Save a feature classifier properly

Hi Qiime2 team,

I am using the Artifact API to train a feature classifier. I managed to save the pre-trained classifier as an Artifact file, but could not load it back to predict my sequences.

Here is my code to train and save the classifier

ref_taxo_path = './our_taxonomy.qza’
ref_otus_path = ‘./our_otus.qza’

f_primer = 'GTGCCAGCMGCCGCGGTAA’
r_primer = 'GGACTACHVGGGTWTCTAAT’
trunc_len = 500

ref_taxo = Artifact.load(ref_taxo_path)
ref_otus = Artifact.load(ref_otus_path)
target_otus = extract_reads(ref_otus,
f_primer=f_primer,
r_primer=r_primer,
trunc_len=trunc_len)
clr = fit_classifier_naive_bayers(target_otus.reads,
ref_taxo)
clr.classifier.save(’./my_classifier.qza’)
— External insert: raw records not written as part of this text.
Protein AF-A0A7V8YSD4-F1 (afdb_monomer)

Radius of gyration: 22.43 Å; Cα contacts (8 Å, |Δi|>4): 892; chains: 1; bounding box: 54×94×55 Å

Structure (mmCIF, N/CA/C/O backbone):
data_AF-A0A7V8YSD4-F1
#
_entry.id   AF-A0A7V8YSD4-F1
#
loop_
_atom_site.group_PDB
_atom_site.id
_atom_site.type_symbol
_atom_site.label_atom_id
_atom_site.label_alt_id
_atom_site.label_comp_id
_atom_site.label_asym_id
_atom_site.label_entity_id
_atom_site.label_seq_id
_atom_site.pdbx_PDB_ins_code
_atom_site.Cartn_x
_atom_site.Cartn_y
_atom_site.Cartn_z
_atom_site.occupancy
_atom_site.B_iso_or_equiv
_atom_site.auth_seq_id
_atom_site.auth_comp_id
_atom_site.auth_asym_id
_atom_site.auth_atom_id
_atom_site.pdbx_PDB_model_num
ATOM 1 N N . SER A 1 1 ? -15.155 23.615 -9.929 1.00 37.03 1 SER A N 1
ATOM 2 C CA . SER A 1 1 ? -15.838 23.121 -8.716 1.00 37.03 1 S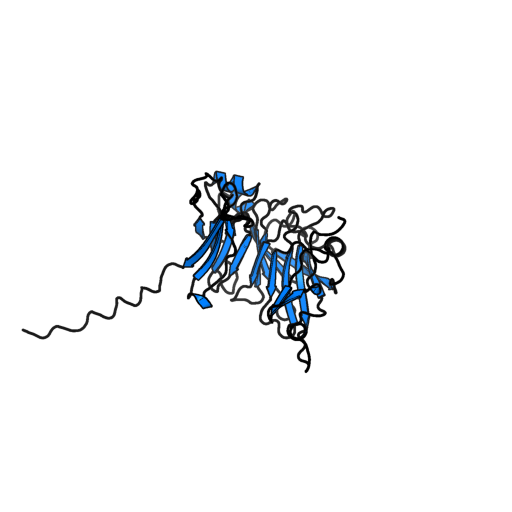ER A CA 1
ATOM 3 C C . SER A 1 1 ? -14.850 23.206 -7.565 1.00 37.03 1 SER A C 1
ATOM 5 O O . SER A 1 1 ? -13.670 23.005 -7.798 1.00 37.03 1 SER A O 1
ATOM 7 N N . SER A 1 2 ? -15.282 23.583 -6.362 1.00 37.16 2 SER A N 1
ATOM 8 C CA . SER A 1 2 ? -14.421 23.744 -5.174 1.00 37.16 2 SER A CA 1
ATOM 9 C C . SER A 1 2 ? -14.430 22.501 -4.265 1.00 37.16 2 SER A C 1
ATOM 11 O O . SER A 1 2 ? -14.377 22.629 -3.046 1.00 37.16 2 SER A O 1
ATOM 13 N N . GLY A 1 3 ? -14.583 21.312 -4.851 1.00 53.91 3 GLY A N 1
ATOM 14 C CA . GLY A 1 3 ? -14.682 20.025 -4.159 1.00 53.91 3 GLY A CA 1
ATOM 15 C C . GLY A 1 3 ? -14.260 18.886 -5.085 1.00 53.91 3 GLY A C 1
ATOM 16 O O . GLY A 1 3 ? -14.183 19.090 -6.303 1.00 53.91 3 GLY A O 1
ATOM 17 N N . ALA A 1 4 ? -13.970 17.720 -4.505 1.00 69.50 4 ALA A N 1
ATOM 18 C CA . ALA A 1 4 ? -13.580 16.528 -5.254 1.00 69.50 4 ALA A CA 1
ATOM 19 C C . ALA A 1 4 ? -14.697 16.113 -6.227 1.00 69.50 4 ALA A C 1
ATOM 21 O O . ALA A 1 4 ? -15.875 16.372 -5.971 1.00 69.50 4 ALA A O 1
ATOM 22 N N . GLN A 1 5 ? -14.351 15.466 -7.344 1.00 75.94 5 GLN A N 1
ATOM 23 C CA . GLN A 1 5 ? -15.333 14.923 -8.295 1.00 75.94 5 GLN A CA 1
ATOM 24 C C . GLN A 1 5 ? -15.977 13.625 -7.767 1.00 75.94 5 GLN A C 1
ATOM 26 O O . GLN A 1 5 ? -16.048 12.625 -8.471 1.00 75.94 5 GLN A O 1
ATOM 31 N N . THR A 1 6 ? -16.434 13.627 -6.515 1.00 82.88 6 THR A N 1
ATOM 32 C CA . THR A 1 6 ? -17.081 12.483 -5.863 1.00 82.88 6 THR A CA 1
ATOM 33 C C . THR A 1 6 ? -18.515 12.814 -5.473 1.00 82.88 6 THR A C 1
ATOM 35 O O . THR A 1 6 ? -18.908 13.982 -5.446 1.00 82.88 6 THR A O 1
ATOM 38 N N . PHE A 1 7 ? -19.322 11.783 -5.201 1.00 81.06 7 PHE A N 1
ATOM 39 C CA . PHE A 1 7 ? -20.763 11.921 -4.952 1.00 81.06 7 PHE A CA 1
ATOM 40 C C . PHE A 1 7 ? -21.094 12.925 -3.835 1.00 81.06 7 PHE A C 1
ATOM 42 O O . PHE A 1 7 ? -22.039 13.701 -3.962 1.00 81.06 7 PHE A O 1
ATOM 49 N N . ASP A 1 8 ? -20.302 12.940 -2.761 1.00 86.88 8 ASP A N 1
ATOM 50 C CA . ASP A 1 8 ? -20.460 13.862 -1.631 1.00 86.88 8 ASP A CA 1
ATOM 51 C C . ASP A 1 8 ? -19.565 15.115 -1.723 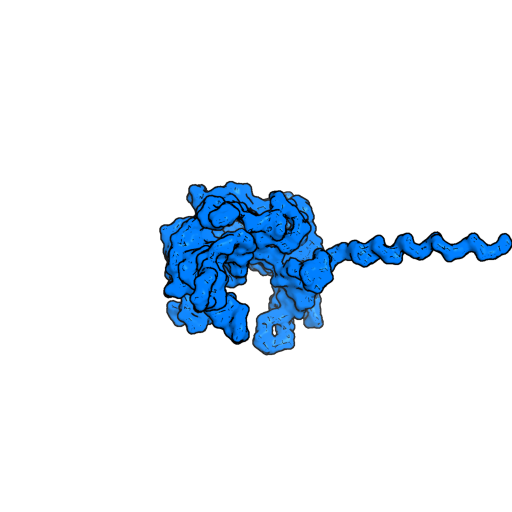1.00 86.88 8 ASP A C 1
ATOM 53 O O . ASP A 1 8 ? -19.630 15.991 -0.857 1.00 86.88 8 ASP A O 1
ATOM 57 N N . GLY A 1 9 ? -18.737 15.212 -2.769 1.00 90.25 9 GLY A N 1
ATOM 58 C CA . GLY A 1 9 ? -17.787 16.296 -3.009 1.00 90.25 9 GLY A CA 1
ATOM 59 C C . GLY A 1 9 ? -16.602 16.359 -2.039 1.00 90.25 9 GLY A C 1
ATOM 60 O O . GLY A 1 9 ? -15.879 17.363 -2.047 1.00 90.25 9 GLY A O 1
ATOM 61 N N . LYS A 1 10 ? -16.401 15.346 -1.183 1.00 93.19 10 LYS A N 1
ATOM 62 C CA . LYS A 1 10 ? -15.412 15.384 -0.092 1.00 93.19 10 LYS A CA 1
ATOM 63 C C . LYS A 1 10 ? -14.082 14.712 -0.421 1.00 93.19 10 LYS A C 1
ATOM 65 O O . LYS A 1 10 ? -13.063 15.141 0.108 1.00 93.19 10 LYS A O 1
ATOM 70 N N . GLY A 1 11 ? -14.077 13.713 -1.290 1.00 92.69 11 GLY A N 1
ATOM 71 C CA . GLY A 1 11 ? -12.895 12.941 -1.690 1.00 92.69 11 GLY A CA 1
ATOM 72 C C . GLY A 1 11 ? -13.261 11.481 -1.941 1.00 92.69 11 GLY A C 1
ATOM 73 O O . GLY A 1 11 ? -14.452 11.152 -1.930 1.00 92.69 11 GLY A O 1
ATOM 74 N N . GLY A 1 12 ? -12.261 10.622 -2.161 1.00 92.81 12 GLY A N 1
ATOM 75 C CA . GLY A 1 12 ? -12.458 9.169 -2.174 1.00 92.81 12 GLY A CA 1
ATOM 76 C C . GLY A 1 12 ? -12.952 8.676 -0.813 1.00 92.81 12 GLY A C 1
ATOM 77 O O . GLY A 1 12 ? -12.727 9.336 0.197 1.00 92.81 12 GLY A O 1
ATOM 78 N N . LEU A 1 13 ? -13.674 7.559 -0.781 1.00 93.12 13 LEU A N 1
ATOM 79 C CA . LEU A 1 13 ? -14.379 7.082 0.408 1.00 93.12 13 LEU A CA 1
ATOM 80 C C . LEU A 1 13 ? -14.358 5.553 0.451 1.00 93.12 13 LEU A C 1
ATOM 82 O O . LEU A 1 13 ? -14.813 4.911 -0.493 1.00 93.12 13 LEU A O 1
ATOM 86 N N . ALA A 1 14 ? -13.926 4.987 1.577 1.00 94.75 14 ALA A N 1
ATOM 87 C CA . ALA A 1 14 ? -14.075 3.562 1.846 1.00 94.75 14 ALA A CA 1
ATOM 88 C C . ALA A 1 14 ? -15.551 3.179 2.056 1.00 94.75 14 ALA A C 1
ATOM 90 O O . ALA A 1 14 ? -16.334 3.926 2.658 1.00 94.75 14 ALA A O 1
ATOM 91 N N . VAL A 1 15 ? -15.929 1.985 1.601 1.00 95.00 15 VAL A N 1
ATOM 92 C CA . VAL A 1 15 ? -17.288 1.444 1.739 1.00 95.00 15 VAL A CA 1
ATOM 93 C C . VAL A 1 15 ? -17.260 0.033 2.321 1.00 95.00 15 VAL A C 1
ATOM 95 O O . VAL A 1 15 ? -16.374 -0.757 2.015 1.00 95.00 15 VAL A O 1
ATOM 98 N N . ALA A 1 16 ? -18.259 -0.305 3.135 1.00 95.94 16 ALA A N 1
ATOM 99 C CA . ALA A 1 16 ? -18.577 -1.690 3.466 1.00 95.94 16 ALA A CA 1
ATOM 100 C C . ALA A 1 16 ? -19.696 -2.174 2.542 1.00 95.94 16 ALA A C 1
ATOM 102 O O . ALA A 1 16 ? -20.736 -1.520 2.447 1.00 95.94 16 ALA A O 1
ATOM 103 N N . VAL A 1 17 ? -19.499 -3.318 1.888 1.00 95.50 17 VAL A N 1
ATOM 104 C CA . VAL A 1 17 ? -20.498 -3.909 0.990 1.00 95.50 17 VAL A CA 1
ATOM 105 C C . VAL A 1 17 ? -21.138 -5.114 1.667 1.00 95.50 17 VAL A C 1
ATOM 107 O O . VAL A 1 17 ? -20.471 -6.108 1.944 1.00 95.50 17 VAL A O 1
ATOM 110 N N . PHE A 1 18 ? -22.432 -5.022 1.955 1.00 95.75 18 PHE A N 1
ATOM 111 C CA . PHE A 1 18 ? -23.252 -6.126 2.459 1.00 95.75 18 PHE A CA 1
ATOM 112 C C . PHE A 1 18 ? -24.719 -5.870 2.102 1.00 95.75 18 PHE A C 1
ATOM 114 O O . PHE A 1 18 ? -25.076 -4.761 1.726 1.00 95.75 18 PHE A O 1
ATOM 121 N N . ASP A 1 19 ? -25.563 -6.903 2.146 1.00 95.31 19 ASP A N 1
ATOM 122 C CA . ASP A 1 19 ? -27.000 -6.805 1.833 1.00 95.31 19 ASP A CA 1
ATOM 123 C C . ASP A 1 19 ? -27.326 -6.131 0.476 1.00 95.31 19 ASP A C 1
ATOM 125 O O . ASP A 1 19 ? -28.385 -5.534 0.302 1.00 95.31 19 ASP A O 1
ATOM 129 N N . ASN A 1 20 ? -26.434 -6.276 -0.517 1.00 95.88 20 ASN A N 1
ATOM 130 C CA . ASN A 1 20 ? -26.487 -5.609 -1.830 1.00 95.88 20 ASN A CA 1
ATOM 131 C C . ASN A 1 20 ? -26.459 -4.068 -1.773 1.00 95.88 20 ASN A C 1
ATOM 133 O O . ASN A 1 20 ? -26.886 -3.403 -2.719 1.00 95.88 20 ASN A O 1
ATOM 137 N N . GLU A 1 21 ? -25.929 -3.496 -0.695 1.00 95.75 21 GLU A N 1
ATOM 138 C CA . GLU A 1 21 ? -25.747 -2.062 -0.507 1.00 95.75 21 GLU A CA 1
ATOM 139 C C . GLU A 1 21 ? -24.267 -1.725 -0.275 1.00 95.75 21 GLU A C 1
ATOM 141 O O . GLU A 1 21 ? -23.497 -2.511 0.281 1.00 95.75 21 GLU A O 1
ATOM 146 N N . ALA A 1 22 ? -23.864 -0.529 -0.711 1.00 94.62 22 ALA A N 1
ATOM 147 C CA . ALA A 1 22 ? -22.573 0.059 -0.378 1.00 94.62 22 ALA A CA 1
ATOM 148 C C . ALA A 1 22 ? -22.775 1.099 0.731 1.00 94.62 22 ALA A C 1
ATOM 150 O O . ALA A 1 22 ? -23.371 2.158 0.515 1.00 94.62 22 ALA A O 1
ATOM 151 N N . HIS A 1 23 ? -22.273 0.801 1.924 1.00 95.50 23 HIS A N 1
ATOM 152 C CA . HIS A 1 23 ? -22.373 1.670 3.088 1.00 95.50 23 HIS A CA 1
ATOM 153 C C . HIS A 1 23 ? -21.097 2.497 3.228 1.00 95.50 23 HIS A C 1
ATOM 155 O O . HIS A 1 23 ? -20.029 1.955 3.509 1.00 95.50 23 HIS A O 1
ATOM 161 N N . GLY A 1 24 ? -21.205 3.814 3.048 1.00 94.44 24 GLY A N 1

When I executed the command to load it back

clr = Artifact.load(’./my_classifier.qza’)

I got error message like

~/anaconda3/envs/qiime2-2017.7/lib/python3.5/site-packages/qiime2/sdk/result.py in load(cls, filepath)
59 def load(cls, filepath):
60 “”“Factory for loading Artifacts and Visualizations.”""
—> 61 archiver = archive.Archiver.load(filepath)
62
63 if Artifact._is_valid_type(archiver.type):

~/anaconda3/envs/qiime2-2017.7/lib/python3.5/site-packages/qiime2/core/archive/archiver.py in load(cls, filepath)
290 Format = cls.get_format_class(archive.version)
291 if Format is None:
–> 292 cls._futuristic_archive_error(filepath, archive)
293
294 path = cls._make_temp_path()

TypeError: _futuristic_archive_error() takes 2 positional arguments but 3 were given

Could you guide me the correct way to train and save the classifier so that I can use it in the production? Thanks!

Hi @spencerimp!

:rocket:

It looks to me like you may have loaded the wrong environment, you are running this in 2017.7 (which ironically had a bug which prevented it from explaining the problem correctly).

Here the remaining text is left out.